Las filtraciones de información plantean, siempre, algunas discusiones hacia el interior de los medios ¿se publica o no el dato que llega? No toda filtración posee calidad o por lo menos algunas deben ser rigurosamente cuidadas o evaluar hasta dónde y cómo publicar. En una época donde cada acción se convierte en datos y con las tecnologías no del todo seguras; el tratamiento de las filtraciones debería, por lo menos, llevarnos a una reflexión humanitaria.
Las filtraciones que llegan a las manos del periodismo son siempre interesadas. Detrás del dato filtrado, siempre hay alguien que desea incomodar a otra persona. Así hay que saber que, como dice la periodista española, Petra Scanella: «filtrar es una política muy bien pensada por los funcionarios que quieren influir sobre una decisión política, promover una línea de actuación (…). La filtración es el aceite informativo de la máquina de gobernar”.
Ahora bien, hay cuestiones éticas que deberían ponerse en valor: qué se quiere difundir, sobre quién y con qué finalidad.
Hay filtraciones válidas e incuestionables para publicar y son aquellas que se basan en secretos del poder, por ejemplo: sociedades offshore. En esto es meritorio remarcar el trabajo del Consorcio Internacional de Periodismo de Investigación (ICIJ) que luego de rastrillar los datos filtrados pone en funcionamiento un protocolo de cuidados y autocuidados que consiste en: chequeos; encriptaciones, embargo de la publicación constatada hasta la fecha acordada de publicación; aviso y ofrecimiento de descargo a las personas involucradas. En este caso, las filtraciones son válidas porque un mundo sin secretos del poder es un mundo más justo.
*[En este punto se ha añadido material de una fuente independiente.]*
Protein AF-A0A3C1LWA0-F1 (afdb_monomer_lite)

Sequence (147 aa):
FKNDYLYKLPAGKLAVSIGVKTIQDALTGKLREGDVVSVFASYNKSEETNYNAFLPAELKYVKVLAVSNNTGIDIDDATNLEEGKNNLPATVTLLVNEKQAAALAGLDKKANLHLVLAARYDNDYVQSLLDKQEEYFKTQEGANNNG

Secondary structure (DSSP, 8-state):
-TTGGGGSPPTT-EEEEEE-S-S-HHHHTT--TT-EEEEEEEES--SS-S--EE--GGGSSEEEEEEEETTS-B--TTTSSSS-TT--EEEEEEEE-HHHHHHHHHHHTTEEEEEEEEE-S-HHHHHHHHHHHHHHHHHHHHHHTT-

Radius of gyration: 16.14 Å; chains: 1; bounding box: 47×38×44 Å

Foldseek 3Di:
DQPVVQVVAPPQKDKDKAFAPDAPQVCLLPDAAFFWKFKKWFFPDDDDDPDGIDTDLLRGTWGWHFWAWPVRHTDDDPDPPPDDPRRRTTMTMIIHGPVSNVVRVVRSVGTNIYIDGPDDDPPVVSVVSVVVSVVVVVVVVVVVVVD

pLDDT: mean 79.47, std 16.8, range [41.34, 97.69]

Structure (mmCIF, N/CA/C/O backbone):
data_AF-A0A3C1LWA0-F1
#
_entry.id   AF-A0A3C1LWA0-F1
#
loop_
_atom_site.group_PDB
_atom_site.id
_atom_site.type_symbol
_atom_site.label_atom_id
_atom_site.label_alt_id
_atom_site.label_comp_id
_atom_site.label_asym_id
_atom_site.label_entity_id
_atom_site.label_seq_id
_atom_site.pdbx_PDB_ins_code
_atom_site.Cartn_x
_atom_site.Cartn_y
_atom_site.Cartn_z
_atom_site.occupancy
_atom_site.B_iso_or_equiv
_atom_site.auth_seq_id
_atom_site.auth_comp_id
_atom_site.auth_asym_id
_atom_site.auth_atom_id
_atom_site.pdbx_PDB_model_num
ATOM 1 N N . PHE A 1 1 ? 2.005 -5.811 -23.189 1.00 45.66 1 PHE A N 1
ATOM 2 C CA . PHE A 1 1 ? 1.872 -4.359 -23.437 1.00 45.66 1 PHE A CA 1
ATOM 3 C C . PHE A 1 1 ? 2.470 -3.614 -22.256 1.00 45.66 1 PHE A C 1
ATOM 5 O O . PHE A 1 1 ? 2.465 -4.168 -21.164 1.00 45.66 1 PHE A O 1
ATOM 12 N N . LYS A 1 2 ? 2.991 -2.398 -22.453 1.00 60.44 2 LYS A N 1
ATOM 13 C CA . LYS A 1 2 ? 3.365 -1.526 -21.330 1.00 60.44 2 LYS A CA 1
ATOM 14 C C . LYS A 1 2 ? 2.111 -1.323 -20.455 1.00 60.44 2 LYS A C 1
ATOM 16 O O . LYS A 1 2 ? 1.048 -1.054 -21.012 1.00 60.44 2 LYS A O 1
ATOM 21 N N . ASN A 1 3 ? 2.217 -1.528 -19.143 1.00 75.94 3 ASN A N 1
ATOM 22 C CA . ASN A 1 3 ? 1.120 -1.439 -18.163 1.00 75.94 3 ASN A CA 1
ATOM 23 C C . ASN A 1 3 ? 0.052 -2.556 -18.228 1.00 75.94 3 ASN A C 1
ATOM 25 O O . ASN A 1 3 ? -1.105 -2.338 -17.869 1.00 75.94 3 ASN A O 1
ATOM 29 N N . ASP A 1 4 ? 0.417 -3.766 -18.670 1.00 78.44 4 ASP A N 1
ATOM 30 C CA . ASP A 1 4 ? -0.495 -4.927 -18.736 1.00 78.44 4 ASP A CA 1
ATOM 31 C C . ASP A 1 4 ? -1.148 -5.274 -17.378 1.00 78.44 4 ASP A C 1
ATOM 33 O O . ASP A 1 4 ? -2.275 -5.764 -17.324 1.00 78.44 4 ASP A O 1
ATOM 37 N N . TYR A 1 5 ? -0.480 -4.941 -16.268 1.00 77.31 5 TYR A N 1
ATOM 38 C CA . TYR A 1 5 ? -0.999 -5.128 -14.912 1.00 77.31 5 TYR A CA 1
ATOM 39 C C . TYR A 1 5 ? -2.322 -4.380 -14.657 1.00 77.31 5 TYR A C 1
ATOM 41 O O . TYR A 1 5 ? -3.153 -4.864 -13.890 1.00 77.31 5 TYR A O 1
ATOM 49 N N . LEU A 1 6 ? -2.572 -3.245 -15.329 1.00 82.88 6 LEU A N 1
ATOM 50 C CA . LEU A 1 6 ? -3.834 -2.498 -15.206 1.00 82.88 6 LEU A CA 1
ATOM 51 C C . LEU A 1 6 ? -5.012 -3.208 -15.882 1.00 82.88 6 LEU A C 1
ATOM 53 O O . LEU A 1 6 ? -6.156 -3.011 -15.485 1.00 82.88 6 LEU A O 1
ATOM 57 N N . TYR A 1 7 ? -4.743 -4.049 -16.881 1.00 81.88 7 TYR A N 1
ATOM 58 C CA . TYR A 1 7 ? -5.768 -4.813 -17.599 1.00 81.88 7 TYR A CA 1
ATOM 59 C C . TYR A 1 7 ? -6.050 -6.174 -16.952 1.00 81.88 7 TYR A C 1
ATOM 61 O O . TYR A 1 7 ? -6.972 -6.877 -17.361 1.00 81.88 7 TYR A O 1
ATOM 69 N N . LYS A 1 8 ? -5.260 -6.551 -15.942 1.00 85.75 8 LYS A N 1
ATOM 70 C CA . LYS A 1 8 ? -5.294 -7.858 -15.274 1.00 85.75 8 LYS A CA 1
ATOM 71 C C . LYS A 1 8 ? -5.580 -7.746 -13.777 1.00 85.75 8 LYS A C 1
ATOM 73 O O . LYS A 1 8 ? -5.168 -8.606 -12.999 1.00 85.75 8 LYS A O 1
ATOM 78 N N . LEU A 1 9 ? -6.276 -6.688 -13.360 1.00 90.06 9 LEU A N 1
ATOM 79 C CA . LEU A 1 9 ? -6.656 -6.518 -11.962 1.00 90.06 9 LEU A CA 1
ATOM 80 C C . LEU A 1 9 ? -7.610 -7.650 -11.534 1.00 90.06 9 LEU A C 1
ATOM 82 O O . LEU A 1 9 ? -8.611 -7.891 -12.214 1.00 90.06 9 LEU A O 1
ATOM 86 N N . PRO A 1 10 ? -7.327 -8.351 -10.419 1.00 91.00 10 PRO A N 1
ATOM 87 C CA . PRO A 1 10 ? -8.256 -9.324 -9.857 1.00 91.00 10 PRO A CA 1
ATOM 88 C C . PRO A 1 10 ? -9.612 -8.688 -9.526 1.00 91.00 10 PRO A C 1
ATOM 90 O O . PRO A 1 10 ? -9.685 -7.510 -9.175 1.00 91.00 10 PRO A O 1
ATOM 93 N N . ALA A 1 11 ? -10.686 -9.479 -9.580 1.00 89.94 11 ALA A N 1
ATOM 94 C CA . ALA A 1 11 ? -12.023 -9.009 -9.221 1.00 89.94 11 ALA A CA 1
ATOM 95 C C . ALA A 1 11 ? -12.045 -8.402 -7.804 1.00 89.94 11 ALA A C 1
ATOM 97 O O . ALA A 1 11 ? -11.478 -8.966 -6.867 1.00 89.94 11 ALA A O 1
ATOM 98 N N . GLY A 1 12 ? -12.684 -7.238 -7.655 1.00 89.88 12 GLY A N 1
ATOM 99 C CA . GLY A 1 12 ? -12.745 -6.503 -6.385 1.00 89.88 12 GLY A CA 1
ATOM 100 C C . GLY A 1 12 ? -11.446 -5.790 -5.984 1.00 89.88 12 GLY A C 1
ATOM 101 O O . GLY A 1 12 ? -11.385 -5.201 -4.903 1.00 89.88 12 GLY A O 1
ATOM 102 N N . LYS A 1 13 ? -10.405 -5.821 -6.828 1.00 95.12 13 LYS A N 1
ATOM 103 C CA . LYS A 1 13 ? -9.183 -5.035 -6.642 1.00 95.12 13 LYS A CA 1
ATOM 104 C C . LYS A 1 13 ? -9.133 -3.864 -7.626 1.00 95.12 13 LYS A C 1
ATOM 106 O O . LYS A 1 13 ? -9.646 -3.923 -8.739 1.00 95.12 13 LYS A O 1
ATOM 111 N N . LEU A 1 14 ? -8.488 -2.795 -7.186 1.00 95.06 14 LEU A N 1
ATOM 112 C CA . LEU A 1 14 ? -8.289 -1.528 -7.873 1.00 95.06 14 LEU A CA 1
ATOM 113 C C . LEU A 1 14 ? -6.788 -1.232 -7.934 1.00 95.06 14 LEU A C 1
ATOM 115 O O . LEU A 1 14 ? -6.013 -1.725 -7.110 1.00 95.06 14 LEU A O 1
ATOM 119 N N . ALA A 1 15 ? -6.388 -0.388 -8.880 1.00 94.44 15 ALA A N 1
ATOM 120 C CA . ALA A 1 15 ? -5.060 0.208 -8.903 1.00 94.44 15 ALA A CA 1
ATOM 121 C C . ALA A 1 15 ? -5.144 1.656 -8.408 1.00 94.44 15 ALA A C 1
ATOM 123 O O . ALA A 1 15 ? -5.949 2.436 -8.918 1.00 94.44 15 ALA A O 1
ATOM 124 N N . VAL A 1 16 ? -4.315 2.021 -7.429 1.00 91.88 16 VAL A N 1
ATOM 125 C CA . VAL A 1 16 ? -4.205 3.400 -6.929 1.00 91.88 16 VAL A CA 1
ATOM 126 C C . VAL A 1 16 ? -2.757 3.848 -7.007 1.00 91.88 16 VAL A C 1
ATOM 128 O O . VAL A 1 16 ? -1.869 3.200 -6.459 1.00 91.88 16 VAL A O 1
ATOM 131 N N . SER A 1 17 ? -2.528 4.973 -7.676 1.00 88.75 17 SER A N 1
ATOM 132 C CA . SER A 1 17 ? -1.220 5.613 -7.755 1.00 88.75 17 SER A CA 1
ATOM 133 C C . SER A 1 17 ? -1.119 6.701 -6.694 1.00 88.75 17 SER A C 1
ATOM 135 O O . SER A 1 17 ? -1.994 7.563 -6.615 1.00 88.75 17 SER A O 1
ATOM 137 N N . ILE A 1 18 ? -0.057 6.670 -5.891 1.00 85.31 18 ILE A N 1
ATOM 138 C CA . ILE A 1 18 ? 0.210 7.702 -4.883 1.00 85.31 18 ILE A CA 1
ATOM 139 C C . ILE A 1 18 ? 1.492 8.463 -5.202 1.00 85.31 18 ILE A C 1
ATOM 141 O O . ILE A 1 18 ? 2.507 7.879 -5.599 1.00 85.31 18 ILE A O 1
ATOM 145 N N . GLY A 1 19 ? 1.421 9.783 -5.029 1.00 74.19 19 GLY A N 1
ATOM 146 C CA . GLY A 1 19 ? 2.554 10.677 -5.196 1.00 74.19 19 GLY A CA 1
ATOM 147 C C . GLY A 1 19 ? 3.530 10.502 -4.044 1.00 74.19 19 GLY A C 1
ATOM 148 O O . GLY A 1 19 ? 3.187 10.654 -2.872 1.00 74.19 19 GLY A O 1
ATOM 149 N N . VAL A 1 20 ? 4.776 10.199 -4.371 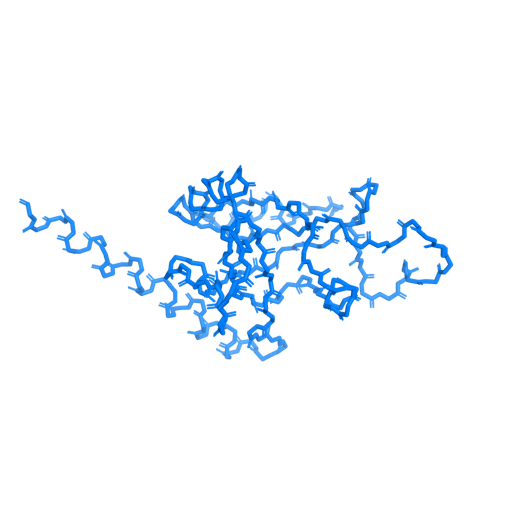1.00 63.81 20 VAL A N 1
ATOM 150 C CA . VAL A 1 20 ? 5.800 9.966 -3.368 1.00 63.81 20 VAL A CA 1
ATOM 151 C C . VAL A 1 20 ? 6.495 11.285 -3.042 1.00 63.81 20 VAL A C 1
ATOM 153 O O . VAL A 1 20 ? 7.484 11.650 -3.667 1.00 63.81 20 VAL A O 1
ATOM 156 N N . LYS A 1 21 ? 5.996 12.027 -2.050 1.00 57.53 21 LYS A N 1
ATOM 157 C CA . LYS A 1 21 ? 6.754 13.158 -1.473 1.00 57.53 21 LYS A CA 1
ATOM 158 C C . LYS A 1 21 ? 7.793 12.711 -0.436 1.00 57.53 21 LYS A C 1
ATOM 160 O O . LYS A 1 21 ? 8.650 13.500 -0.056 1.00 57.53 21 LYS A O 1
ATOM 165 N N . THR A 1 22 ? 7.702 11.468 0.040 1.00 50.50 22 THR A N 1
ATOM 166 C CA . THR A 1 22 ? 8.294 11.046 1.323 1.00 50.50 22 THR A CA 1
ATOM 167 C C . THR A 1 22 ? 8.860 9.628 1.347 1.00 50.50 22 THR A C 1
ATOM 169 O O . THR A 1 22 ? 9.117 9.094 2.431 1.00 50.50 22 THR A O 1
ATOM 172 N N . ILE A 1 23 ? 9.119 9.008 0.193 1.00 51.59 23 ILE A N 1
ATOM 173 C CA . ILE A 1 23 ? 10.126 7.950 0.201 1.00 51.59 23 ILE A CA 1
ATOM 174 C C . ILE A 1 23 ? 11.469 8.677 0.198 1.00 51.59 23 ILE A C 1
ATOM 176 O O . ILE A 1 23 ? 11.844 9.314 -0.782 1.00 51.59 23 ILE A O 1
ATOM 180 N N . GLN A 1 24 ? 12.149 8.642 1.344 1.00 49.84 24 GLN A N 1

Lo antedicho es un protocolo pensado en los poderosos que guardan secretos. Pero ¿qué pasa cuando la persona involucrada no es parte del poder y se filtra información indeseada? Es lo que pasó con Fabiola Yáñez, ex primera dama de Argentina.
Se difundieron imágenes de su rostro y de su cuerpo con marcas de golpes, aparentemente, propinados por su expareja, el entonces presidente de Argentina, Alberto Fernández. Es indiscutible, que las imágenes filtradas fueron un atentado contra la privacidad de la víctima. Y que con el correr de las horas se colocó a la violencia de género como insumo de disputa política que desdibuja la gravedad del hecho. Lo cierto es que para aquellas filtraciones que muestran a las víctimas no hay protocolos ni templanza alguna.
Las filtraciones son útiles cuando se molesta al poder y no cuando mortifican a una persona. Se pudo haber narrado que el expresidente tenía una doble moral y que la justicia tomó cartas en el asunto. Con eso alcanzaba. Todas aquellas filtraciones que apelen al dolor de una víctima son de mala calidad. Además, es desleal por no tener en cuenta las asimetrías entre el poder de los medios y la persona dañada.
No sirve que una filtración exponga, sin reparos, a la víctima porque no solo profundiza el daño sufrido. Sin embargo, es posible que esa filtración sea en beneficio del supuesto victimario porque, quizás, se justifique aludiendo a la existencia de sospechosos intereses en esa la difusión. Por último, tampoco sirve a la sociedad que seguirá haciendo del morbo el combustible de su indignación. Aun así, no se puede menospreciar el valor noticioso de la denuncia por violencia machista contra un expresidente, pero sí es para reflexionar cómo se la publica.